Kau tahu, nenekmu begitu menyayangimu. Kau layaknya manik permata yang selalu di elu-elukannya. Wajahmu cantik, gerak lakumu jujur dan lugu. Ia tak mau jika kau menjadi lekang dan rapuh hanya karena pengaruh pergaulan di kampungmu yang mulai menyisihkan nilai-nilai ketimuran seorang gadis. Tentu kau masih ingat dengan Eli, teman sekelasmu yang mati bunuh diri gara-gara tak kuasa menanggung aib yang mengembung di perutnya.
Maka, seusai menamatkan pendidikan di sekolah menengah atas, nenekmu menyarankanmu untuk bertebaran ke negeri jauh, menjemput berkah yang telah di sebar Gusti Allah di muka bumi. Awalnya kau bersikeras untuk tetap tinggal menemani nenekmu, agar tetap bisa menjagainya di usia senja. Namun air mata tua nenekmu telah meluluhkan keras kepalamu. Akhirnya kau pun berangkat.
Ketika itulah, kau rasakan pertama kali betapa birunya warna perpisahan. Pikiranmu bergejolak. Di usiamu yang baru belasan tahun itu, tak pernah kau bayangkan kau akan melayarkan bahtera seorang diri, jauh ke tengah samudera kehidupan yang luas tak beranah tepi.

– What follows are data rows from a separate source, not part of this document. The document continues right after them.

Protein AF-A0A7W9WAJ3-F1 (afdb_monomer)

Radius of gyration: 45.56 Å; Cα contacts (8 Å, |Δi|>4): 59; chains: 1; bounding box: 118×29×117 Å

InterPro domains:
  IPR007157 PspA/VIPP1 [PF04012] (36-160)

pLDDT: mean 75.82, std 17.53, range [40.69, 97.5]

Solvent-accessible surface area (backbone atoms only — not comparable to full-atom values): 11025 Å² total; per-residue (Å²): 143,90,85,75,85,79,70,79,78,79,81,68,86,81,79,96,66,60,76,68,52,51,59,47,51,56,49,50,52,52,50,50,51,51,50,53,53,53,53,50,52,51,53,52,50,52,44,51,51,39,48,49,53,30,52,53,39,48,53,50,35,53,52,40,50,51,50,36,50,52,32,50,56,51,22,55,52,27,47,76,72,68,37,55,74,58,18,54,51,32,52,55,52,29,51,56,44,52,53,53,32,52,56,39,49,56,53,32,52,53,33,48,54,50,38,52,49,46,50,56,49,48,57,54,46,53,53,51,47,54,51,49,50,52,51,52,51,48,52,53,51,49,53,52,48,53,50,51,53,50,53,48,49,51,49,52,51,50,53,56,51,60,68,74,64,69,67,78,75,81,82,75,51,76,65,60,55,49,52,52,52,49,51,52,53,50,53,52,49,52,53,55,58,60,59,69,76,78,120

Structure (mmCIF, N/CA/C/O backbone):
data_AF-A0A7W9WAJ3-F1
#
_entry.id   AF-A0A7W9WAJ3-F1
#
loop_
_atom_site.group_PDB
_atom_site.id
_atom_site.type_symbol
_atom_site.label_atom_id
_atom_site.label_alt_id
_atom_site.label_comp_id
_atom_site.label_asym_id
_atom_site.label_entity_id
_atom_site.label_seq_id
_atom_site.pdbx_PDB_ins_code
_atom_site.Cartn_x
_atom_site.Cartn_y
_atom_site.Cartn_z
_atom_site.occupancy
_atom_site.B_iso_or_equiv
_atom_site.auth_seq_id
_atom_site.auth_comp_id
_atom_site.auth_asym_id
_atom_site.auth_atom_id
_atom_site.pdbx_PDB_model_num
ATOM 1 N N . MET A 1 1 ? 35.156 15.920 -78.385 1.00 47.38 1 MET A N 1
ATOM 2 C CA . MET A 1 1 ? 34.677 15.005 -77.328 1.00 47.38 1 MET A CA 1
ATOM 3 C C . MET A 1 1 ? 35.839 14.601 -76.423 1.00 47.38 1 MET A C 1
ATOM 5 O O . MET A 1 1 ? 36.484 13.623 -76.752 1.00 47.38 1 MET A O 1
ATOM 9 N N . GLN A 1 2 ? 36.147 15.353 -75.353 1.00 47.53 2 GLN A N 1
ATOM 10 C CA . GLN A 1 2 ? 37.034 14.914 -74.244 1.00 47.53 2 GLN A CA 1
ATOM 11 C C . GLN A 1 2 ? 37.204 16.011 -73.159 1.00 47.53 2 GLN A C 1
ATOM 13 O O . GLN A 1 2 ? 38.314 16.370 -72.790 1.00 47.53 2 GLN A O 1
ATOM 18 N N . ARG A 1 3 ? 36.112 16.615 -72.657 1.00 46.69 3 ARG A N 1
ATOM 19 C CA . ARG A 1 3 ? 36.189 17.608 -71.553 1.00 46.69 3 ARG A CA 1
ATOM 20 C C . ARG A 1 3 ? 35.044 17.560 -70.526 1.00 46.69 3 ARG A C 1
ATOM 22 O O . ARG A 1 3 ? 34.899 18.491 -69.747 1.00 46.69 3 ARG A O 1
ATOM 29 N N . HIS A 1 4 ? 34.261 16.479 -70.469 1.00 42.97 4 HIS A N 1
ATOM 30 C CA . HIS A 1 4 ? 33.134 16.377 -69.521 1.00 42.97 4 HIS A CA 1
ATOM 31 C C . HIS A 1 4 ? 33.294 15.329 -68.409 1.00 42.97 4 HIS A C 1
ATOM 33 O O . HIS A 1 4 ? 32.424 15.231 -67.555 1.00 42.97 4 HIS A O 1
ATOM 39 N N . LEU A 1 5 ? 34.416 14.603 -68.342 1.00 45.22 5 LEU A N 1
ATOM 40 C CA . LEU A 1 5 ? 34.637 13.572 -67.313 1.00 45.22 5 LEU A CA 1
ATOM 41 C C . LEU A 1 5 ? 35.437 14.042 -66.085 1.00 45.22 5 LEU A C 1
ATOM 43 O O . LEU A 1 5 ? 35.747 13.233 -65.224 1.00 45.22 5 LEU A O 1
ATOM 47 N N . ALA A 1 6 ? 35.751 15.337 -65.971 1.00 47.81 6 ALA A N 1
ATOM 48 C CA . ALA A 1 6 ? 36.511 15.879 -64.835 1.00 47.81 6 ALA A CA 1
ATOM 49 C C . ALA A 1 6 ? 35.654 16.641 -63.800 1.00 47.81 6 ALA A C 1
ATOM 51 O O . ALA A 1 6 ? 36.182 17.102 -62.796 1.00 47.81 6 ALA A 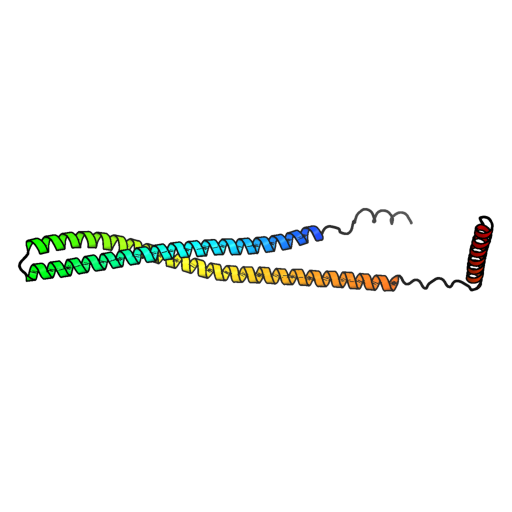O 1
ATOM 52 N N . LEU A 1 7 ? 34.339 16.778 -64.019 1.00 45.81 7 LEU A N 1
ATOM 53 C CA . LEU A 1 7 ? 33.447 17.567 -63.148 1.00 45.81 7 LEU A CA 1
ATOM 54 C C . LEU A 1 7 ? 32.481 16.727 -62.296 1.00 45.81 7 LEU A C 1
ATOM 56 O O . LEU A 1 7 ? 31.798 17.270 -61.436 1.00 45.81 7 LEU A O 1
ATOM 60 N N . LEU A 1 8 ? 32.468 15.403 -62.470 1.00 43.28 8 LEU A N 1
ATOM 61 C CA . LEU A 1 8 ? 31.647 14.470 -61.682 1.00 43.28 8 LEU A CA 1
ATOM 62 C C . LEU A 1 8 ? 32.394 13.849 -60.489 1.00 43.28 8 LEU A C 1
ATOM 64 O O . LEU A 1 8 ? 31.910 12.902 -59.884 1.00 43.28 8 LEU A O 1
ATOM 68 N N . LEU A 1 9 ? 33.563 14.393 -60.136 1.00 46.03 9 LEU A N 1
ATOM 69 C CA . LEU A 1 9 ? 34.382 13.941 -59.003 1.00 46.03 9 LEU A CA 1
ATOM 70 C C . LEU A 1 9 ? 34.427 14.948 -57.839 1.00 46.03 9 LEU A C 1
ATOM 72 O O . LEU A 1 9 ? 35.145 14.734 -56.871 1.00 46.03 9 LEU A O 1
ATOM 76 N N . TYR A 1 10 ? 33.630 16.023 -57.905 1.00 46.09 10 TYR A N 1
ATOM 77 C CA . TYR A 1 10 ? 33.519 17.036 -56.843 1.00 46.09 10 TYR A CA 1
ATOM 78 C C . TYR A 1 10 ? 32.160 17.056 -56.120 1.00 46.09 10 TYR A C 1
ATOM 80 O O . TYR A 1 10 ? 31.949 17.909 -55.262 1.00 46.09 10 TYR A O 1
ATOM 88 N N . LEU A 1 11 ? 31.241 16.128 -56.430 1.00 47.91 11 LEU A N 1
ATOM 89 C CA . LEU A 1 11 ? 29.884 16.125 -55.858 1.00 47.91 11 LEU A CA 1
ATOM 90 C C . LEU A 1 11 ? 29.547 14.921 -54.961 1.00 47.91 11 LEU A C 1
ATOM 92 O O . LEU A 1 11 ? 28.417 14.829 -54.496 1.00 47.91 11 LEU A O 1
ATOM 96 N N . PHE A 1 12 ? 30.487 14.010 -54.695 1.00 40.69 12 PHE A N 1
ATOM 97 C CA . PHE A 1 12 ? 30.233 12.857 -53.823 1.00 40.69 12 PHE A CA 1
ATOM 98 C C . PHE A 1 12 ? 31.459 12.511 -52.964 1.00 40.69 12 PHE A C 1
ATOM 100 O O . PHE A 1 12 ? 32.254 11.646 -53.330 1.00 40.69 12 PHE A O 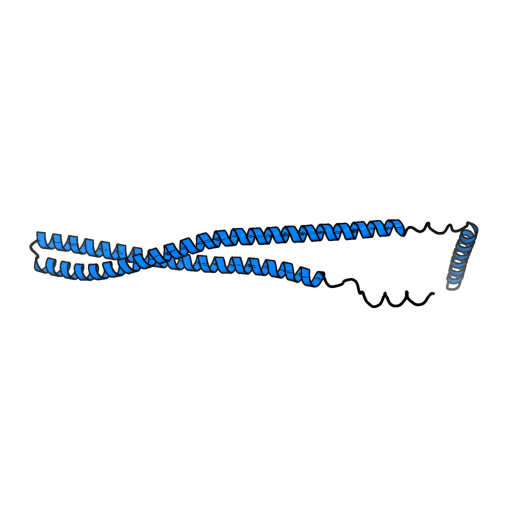1
ATOM 107 N N . PRO A 1 13 ? 31.637 13.156 -51.798 1.00 42.09 13 PRO A N 1
ATOM 108 C CA . PRO A 1 13 ? 32.417 12.547 -50.734 1.00 42.09 13 PRO A CA 1
ATOM 109 C C . PRO A 1 13 ? 31.605 11.367 -50.161 1.00 42.09 13 PRO A C 1
ATOM 111 O O . PRO A 1 13 ? 30.651 11.563 -49.411 1.00 42.09 13 PRO A O 1
ATOM 114 N N . LEU A 1 14 ? 31.952 10.135 -50.542 1.00 43.69 14 LEU A N 1
ATOM 115 C CA . LEU A 1 14 ? 31.552 8.918 -49.816 1.00 43.69 14 LEU A CA 1
ATOM 116 C C . LEU A 1 14 ? 32.333 8.837 -48.477 1.00 43.69 14 LEU A C 1
ATOM 118 O O . LEU A 1 14 ? 33.368 9.486 -48.324 1.00 43.69 14 LEU A O 1
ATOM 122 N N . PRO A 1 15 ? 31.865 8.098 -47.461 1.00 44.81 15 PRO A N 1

“Jika perahu telah kukayuh ke tengah, pantang bagiku membalik arah, biarpun besar gelombang, kemudi patah, layar robek, itu lebih baik dari pada memutar haluan pulang.” Bisikmu.
***

Asing sekali ketika kakimu menapak negeri bertanah gurun itu. Di sebuah rumah yang megahnya seperti masjid itu kau bekerja. Merawat perempuan pikun dan balita. Dengan gaji tujuh ratus real yang tak pernah sampai ke tanganmu. Tahun pertama kau bekerja, kau hidup seperti budak tawanan perang. Sayyidah Fatat yang bermata lebar dan bercelak tebal itu selalu mengawasi gerak-gerikmu. Barangkali ia tak mau melihatmu bermalas-malasan. Melihatmu duduk tanpa melakukan sesuatu, baginya adalah sama halnya membuang dirham .

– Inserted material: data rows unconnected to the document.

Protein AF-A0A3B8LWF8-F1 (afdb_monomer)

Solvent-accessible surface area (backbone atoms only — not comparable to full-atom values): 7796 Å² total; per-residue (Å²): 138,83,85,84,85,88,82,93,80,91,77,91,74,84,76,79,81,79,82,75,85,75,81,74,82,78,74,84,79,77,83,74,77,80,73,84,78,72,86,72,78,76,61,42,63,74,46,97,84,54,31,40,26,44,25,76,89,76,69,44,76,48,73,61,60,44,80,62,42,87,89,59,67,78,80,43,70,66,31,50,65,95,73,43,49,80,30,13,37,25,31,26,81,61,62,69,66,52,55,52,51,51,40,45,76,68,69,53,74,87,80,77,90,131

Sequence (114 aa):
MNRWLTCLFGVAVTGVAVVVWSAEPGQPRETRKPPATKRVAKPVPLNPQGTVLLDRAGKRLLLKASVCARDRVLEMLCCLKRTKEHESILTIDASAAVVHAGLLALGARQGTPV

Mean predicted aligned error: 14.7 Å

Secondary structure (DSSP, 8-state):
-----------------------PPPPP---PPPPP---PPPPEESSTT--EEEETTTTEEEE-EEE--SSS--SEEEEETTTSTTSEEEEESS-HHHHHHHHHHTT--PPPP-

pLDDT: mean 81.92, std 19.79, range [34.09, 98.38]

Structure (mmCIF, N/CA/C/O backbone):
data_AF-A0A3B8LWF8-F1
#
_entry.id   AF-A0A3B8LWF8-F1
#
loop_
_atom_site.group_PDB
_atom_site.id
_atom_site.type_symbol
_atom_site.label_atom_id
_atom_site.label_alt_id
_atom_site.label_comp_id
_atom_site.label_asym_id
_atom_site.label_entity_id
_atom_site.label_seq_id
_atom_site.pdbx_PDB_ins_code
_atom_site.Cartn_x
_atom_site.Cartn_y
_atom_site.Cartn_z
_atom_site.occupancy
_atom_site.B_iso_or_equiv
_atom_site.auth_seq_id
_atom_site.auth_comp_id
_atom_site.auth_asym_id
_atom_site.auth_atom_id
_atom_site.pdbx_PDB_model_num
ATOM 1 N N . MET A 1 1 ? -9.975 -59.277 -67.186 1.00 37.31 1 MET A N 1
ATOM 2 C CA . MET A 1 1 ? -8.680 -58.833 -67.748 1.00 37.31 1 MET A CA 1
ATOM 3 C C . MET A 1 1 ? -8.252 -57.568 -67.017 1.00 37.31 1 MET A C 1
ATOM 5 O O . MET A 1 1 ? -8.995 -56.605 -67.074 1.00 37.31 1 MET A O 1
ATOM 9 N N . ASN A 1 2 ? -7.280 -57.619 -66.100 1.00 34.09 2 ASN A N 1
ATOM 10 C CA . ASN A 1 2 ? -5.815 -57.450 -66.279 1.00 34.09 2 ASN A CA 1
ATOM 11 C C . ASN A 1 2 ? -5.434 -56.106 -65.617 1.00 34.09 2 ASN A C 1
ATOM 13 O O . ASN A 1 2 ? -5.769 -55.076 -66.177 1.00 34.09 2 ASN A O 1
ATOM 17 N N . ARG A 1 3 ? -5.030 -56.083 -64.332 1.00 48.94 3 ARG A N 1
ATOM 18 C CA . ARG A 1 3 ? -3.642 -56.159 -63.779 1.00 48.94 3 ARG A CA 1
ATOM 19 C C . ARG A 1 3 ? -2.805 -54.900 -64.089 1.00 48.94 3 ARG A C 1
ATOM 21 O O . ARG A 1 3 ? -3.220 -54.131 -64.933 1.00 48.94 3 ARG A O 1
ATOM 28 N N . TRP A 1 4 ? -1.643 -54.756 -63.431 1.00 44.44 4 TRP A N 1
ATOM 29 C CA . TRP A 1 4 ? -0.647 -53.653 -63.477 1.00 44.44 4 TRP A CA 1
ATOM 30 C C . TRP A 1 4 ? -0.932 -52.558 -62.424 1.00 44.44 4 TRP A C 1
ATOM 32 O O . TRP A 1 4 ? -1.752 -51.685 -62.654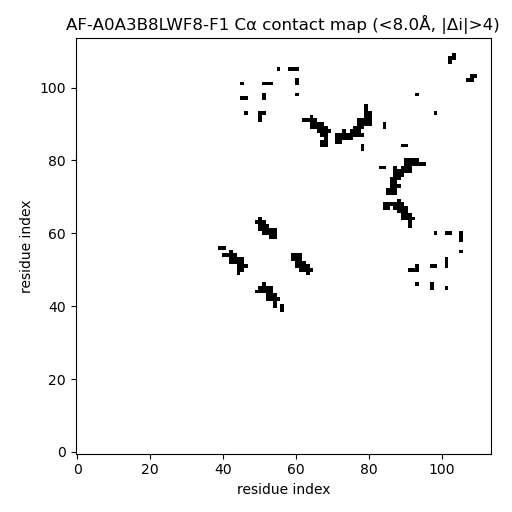 1.00 44.44 4 TRP A O 1
ATOM 42 N N . LEU A 1 5 ? -0.502 -52.645 -61.156 1.00 52.06 5 LEU A N 1
ATOM 43 C CA . LEU A 1 5 ? 0.824 -52.843 -60.529 1.00 52.06 5 LEU A CA 1
ATOM 44 C C . LEU A 1 5 ? 1.810 -51.675 -60.748 1.00 52.06 5 LEU A C 1
ATOM 46 O O . LEU A 1 5 ? 2.128 -51.357 -61.889 1.00 52.06 5 LEU A O 1
ATOM 50 N N . THR A 1 6 ? 2.379 -51.199 -59.624 1.00 48.50 6 THR A N 1
ATOM 51 C CA . THR A 1 6 ? 3.540 -50.284 -59.434 1.00 48.50 6 THR A CA 1
ATOM 52 C C . THR A 1 6 ? 3.213 -48.778 -59.541 1.00 48.50 6 THR A C 1
ATOM 54 O O . THR A 1 6 ? 2.333 -48.413 -60.301 1.00 48.50 6 THR A O 1
ATOM 57 N N . CYS A 1 7 ? 3.758 -47.828 -58.768 1.00 44.16 7 CYS A N 1
ATOM 58 C CA . CYS A 1 7 ? 5.015 -47.726 -58.020 1.00 44.16 7 CYS A CA 1
ATOM 59 C C . CYS A 1 7 ? 4.843 -46.860 -56.751 1.00 44.16 7 CYS A C 1
ATOM 61 O O . CYS A 1 7 ? 4.144 -45.850 -56.753 1.00 44.16 7 CYS A O 1
ATOM 63 N N . LEU A 1 8 ? 5.567 -47.246 -55.701 1.00 56.75 8 LEU A N 1
ATOM 64 C CA . LEU A 1 8 ? 5.904 -46.452 -54.519 1.00 56.75 8 LEU A CA 1
ATOM 65 C C . LEU A 1 8 ? 6.866 -45.314 -54.896 1.00 56.75 8 LEU A C 1
ATOM 67 O O . LEU A 1 8 ? 7.938 -45.602 -55.409 1.00 56.75 8 LEU A O 1
ATOM 71 N N . PHE A 1 9 ? 6.525 -44.071 -54.559 1.00 44.31 9 PHE A N 1
ATOM 72 C CA . PHE A 1 9 ? 7.436 -42.947 -54.277 1.00 44.31 9 PHE A CA 1
ATOM 73 C C . PHE A 1 9 ? 6.626 -42.036 -53.330 1.00 44.31 9 PHE A C 1
ATOM 75 O O . PHE A 1 9 ? 5.530 -41.625 -53.679 1.00 44.31 9 PHE A O 1
ATOM 82 N N . GLY A 1 10 ? 6.966 -41.777 -52.070 1.00 49.28 10 GLY A N 1
ATOM 83 C CA . GLY A 1 10 ? 8.289 -41.538 -51.520 1.00 49.28 10 GLY A CA 1
ATOM 84 C C . GLY A 1 10 ? 8.570 -40.035 -51.464 1.00 49.28 10 GLY A C 1
ATOM 85 O O . GLY A 1 10 ? 9.488 -39.598 -52.138 1.00 49.28 10 GLY A O 1
ATOM 86 N N . VAL A 1 11 ? 7.800 -39.254 -50.687 1.00 52.47 11 VAL A N 1
ATOM 87 C CA . VAL A 1 11 ? 8.218 -37.930 -50.177 1.00 52.47 11 VAL A CA 1
ATOM 88 C C . VAL A 1 11 ? 7.600 -3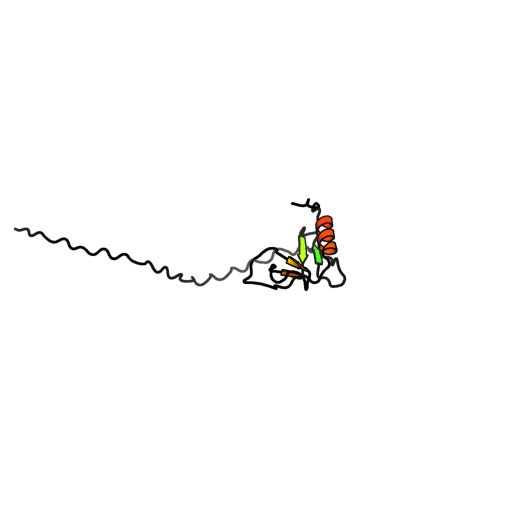7.716 -48.792 1.00 52.47 11 VAL A C 1
ATOM 90 O O . VAL A 1 11 ? 6.404 -37.472 -48.653 1.00 52.47 11 VAL A O 1
ATOM 93 N N . ALA A 1 12 ? 8.430 -37.816 -47.756 1.00 53.91 12 ALA A N 1
ATOM 94 C CA . ALA A 1 12 ? 8.1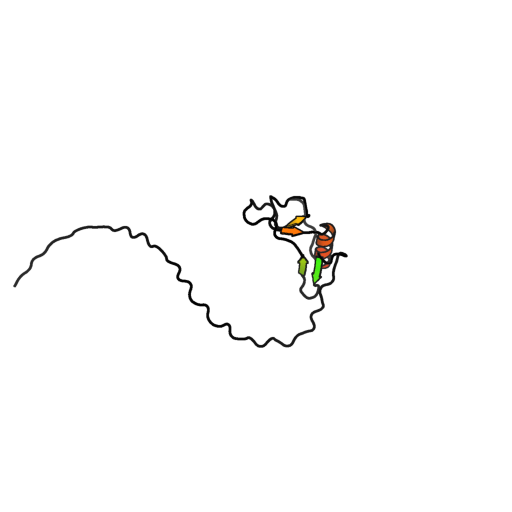00 -37.352 -46.418 1.00 53.91 12 ALA A CA 1
ATOM 95 C C . ALA A 1 12 ? 8.217 -35.820 -46.399 1.00 53.91 12 ALA A C 1
ATOM 97 O O . ALA A 1 12 ? 9.318 -35.279 -46.333 1.00 53.91 12 ALA A O 1
ATOM 98 N N . VAL A 1 13 ? 7.088 -35.116 -46.488 1.00 52.50 13 VAL A N 1
ATOM 99 C CA . VAL A 1 13 ? 7.035 -33.680 -46.189 1.00 52.50 13 VAL A CA 1
ATOM 100 C C . VAL A 1 13 ? 6.794 -33.553 -44.691 1.00 52.50 13 VAL A C 1
ATOM 102 O O . VAL A 1 13 ? 5.683 -33.763 -44.207 1.00 52.50 13 VAL A O 1
ATOM 105 N N . THR A 1 14 ? 7.846 -33.239 -43.938 1.00 56.00 14 THR A N 1
ATOM 106 C CA . THR A 1 14 ? 7.733 -32.771 -42.553 1.00 56.00 14 THR A CA 1
ATOM 107 C C . THR A 1 14 ? 7.001 -31.435 -42.562 1.00 56.00 14 THR A C 1
ATOM 109 O O . THR A 1 14 ? 7.602 -30.378 -42.751 1.00 56.00 14 THR A O 1
ATOM 112 N N . GLY A 1 15 ? 5.678 -31.497 -42.433 1.00 51.16 15 GLY A N 1
ATOM 113 C CA . GLY A 1 15 ? 4.819 -30.330 -42.318 1.00 51.16 15 GLY A CA 1
ATOM 114 C C . GLY A 1 15 ? 5.120 -29.579 -41.026 1.00 51.16 15 GLY A C 1
ATOM 115 O O . GLY A 1 15 ? 4.822 -30.059 -39.935 1.00 51.16 15 GLY A O 1
ATOM 116 N N . VAL A 1 16 ? 5.692 -28.384 -41.151 1.00 61.06 16 VAL A N 1
ATOM 117 C CA . VAL A 1 16 ? 5.654 -27.377 -40.091 1.00 61.06 16 VAL A CA 1
ATOM 118 C C . VAL A 1 16 ? 4.204 -26.912 -39.986 1.00 61.06 16 VAL A C 1
ATOM 120 O O . VAL A 1 16 ? 3.704 -26.199 -40.855 1.00 61.06 16 VAL A O 1
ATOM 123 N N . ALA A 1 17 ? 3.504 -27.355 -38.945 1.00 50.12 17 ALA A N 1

Jaddah Raisyah, perempuan renta yang melata di kursi roda itu pun selalu menyusahkanmu. Kau merawat perempuan pikun itu seperti merawat cicitnya. Menyuapinya saat makan, menyeka tubuhnya yang lemir, mengelap air liurnya, atau kalau lebih buruk lagi menimpal bekas kotorannya. Awalnya kau merasa jijik dan hendak muntah, tapi lama semakin lama kau menjadi sangat terbiasa. Kau bayangkan wanita tua itu nenekmu dan semuanya menjadi lebih mudah kau lakukan.
Tahun berganti tahun kau jalani, dapat kau rasakan lembaran demi lembaran hidupmu yang datar dan buram tanpa warna. Kebosanan yang merestan di kepalamu kini telah lumat oleh ketidakberdayaan. Dekat sekali kau rasakan campur tangan Tuhan atas skenario yang kau perankan sekarang ini. Maka kau bisa apa? Bahkan ketika Sayyid Junaid, suami Sayyidah, mulai berani mencolek-colek pinggulmu, kau pun tak bisa berbuat apa-apa.
Sampai datanglah suatu ketika yang celaka. Sayyidah menggelar sebuah pesta besar-besaran di rumahnya. Seluruh tenagamu dikurasnya. Kakimu gemetar melihat keramaian yang begitu mencekam. Dari balik gorden dapur kau lihat para tamu yang mengangungkan pesta dan kesenangan. Orang-orang berhidung panjang dan bercambang tebal, orang-orang berkulit hitam dan berambut kriting, mereka berkumpul melebur dalam tahniah dan tari-tarian. Mereka menyatap kambing guling dan ikan sadil ‘arab seperti srigala lapar. Nasi samin yang kau tanak semalam suntuk, tandas oleh perut mereka.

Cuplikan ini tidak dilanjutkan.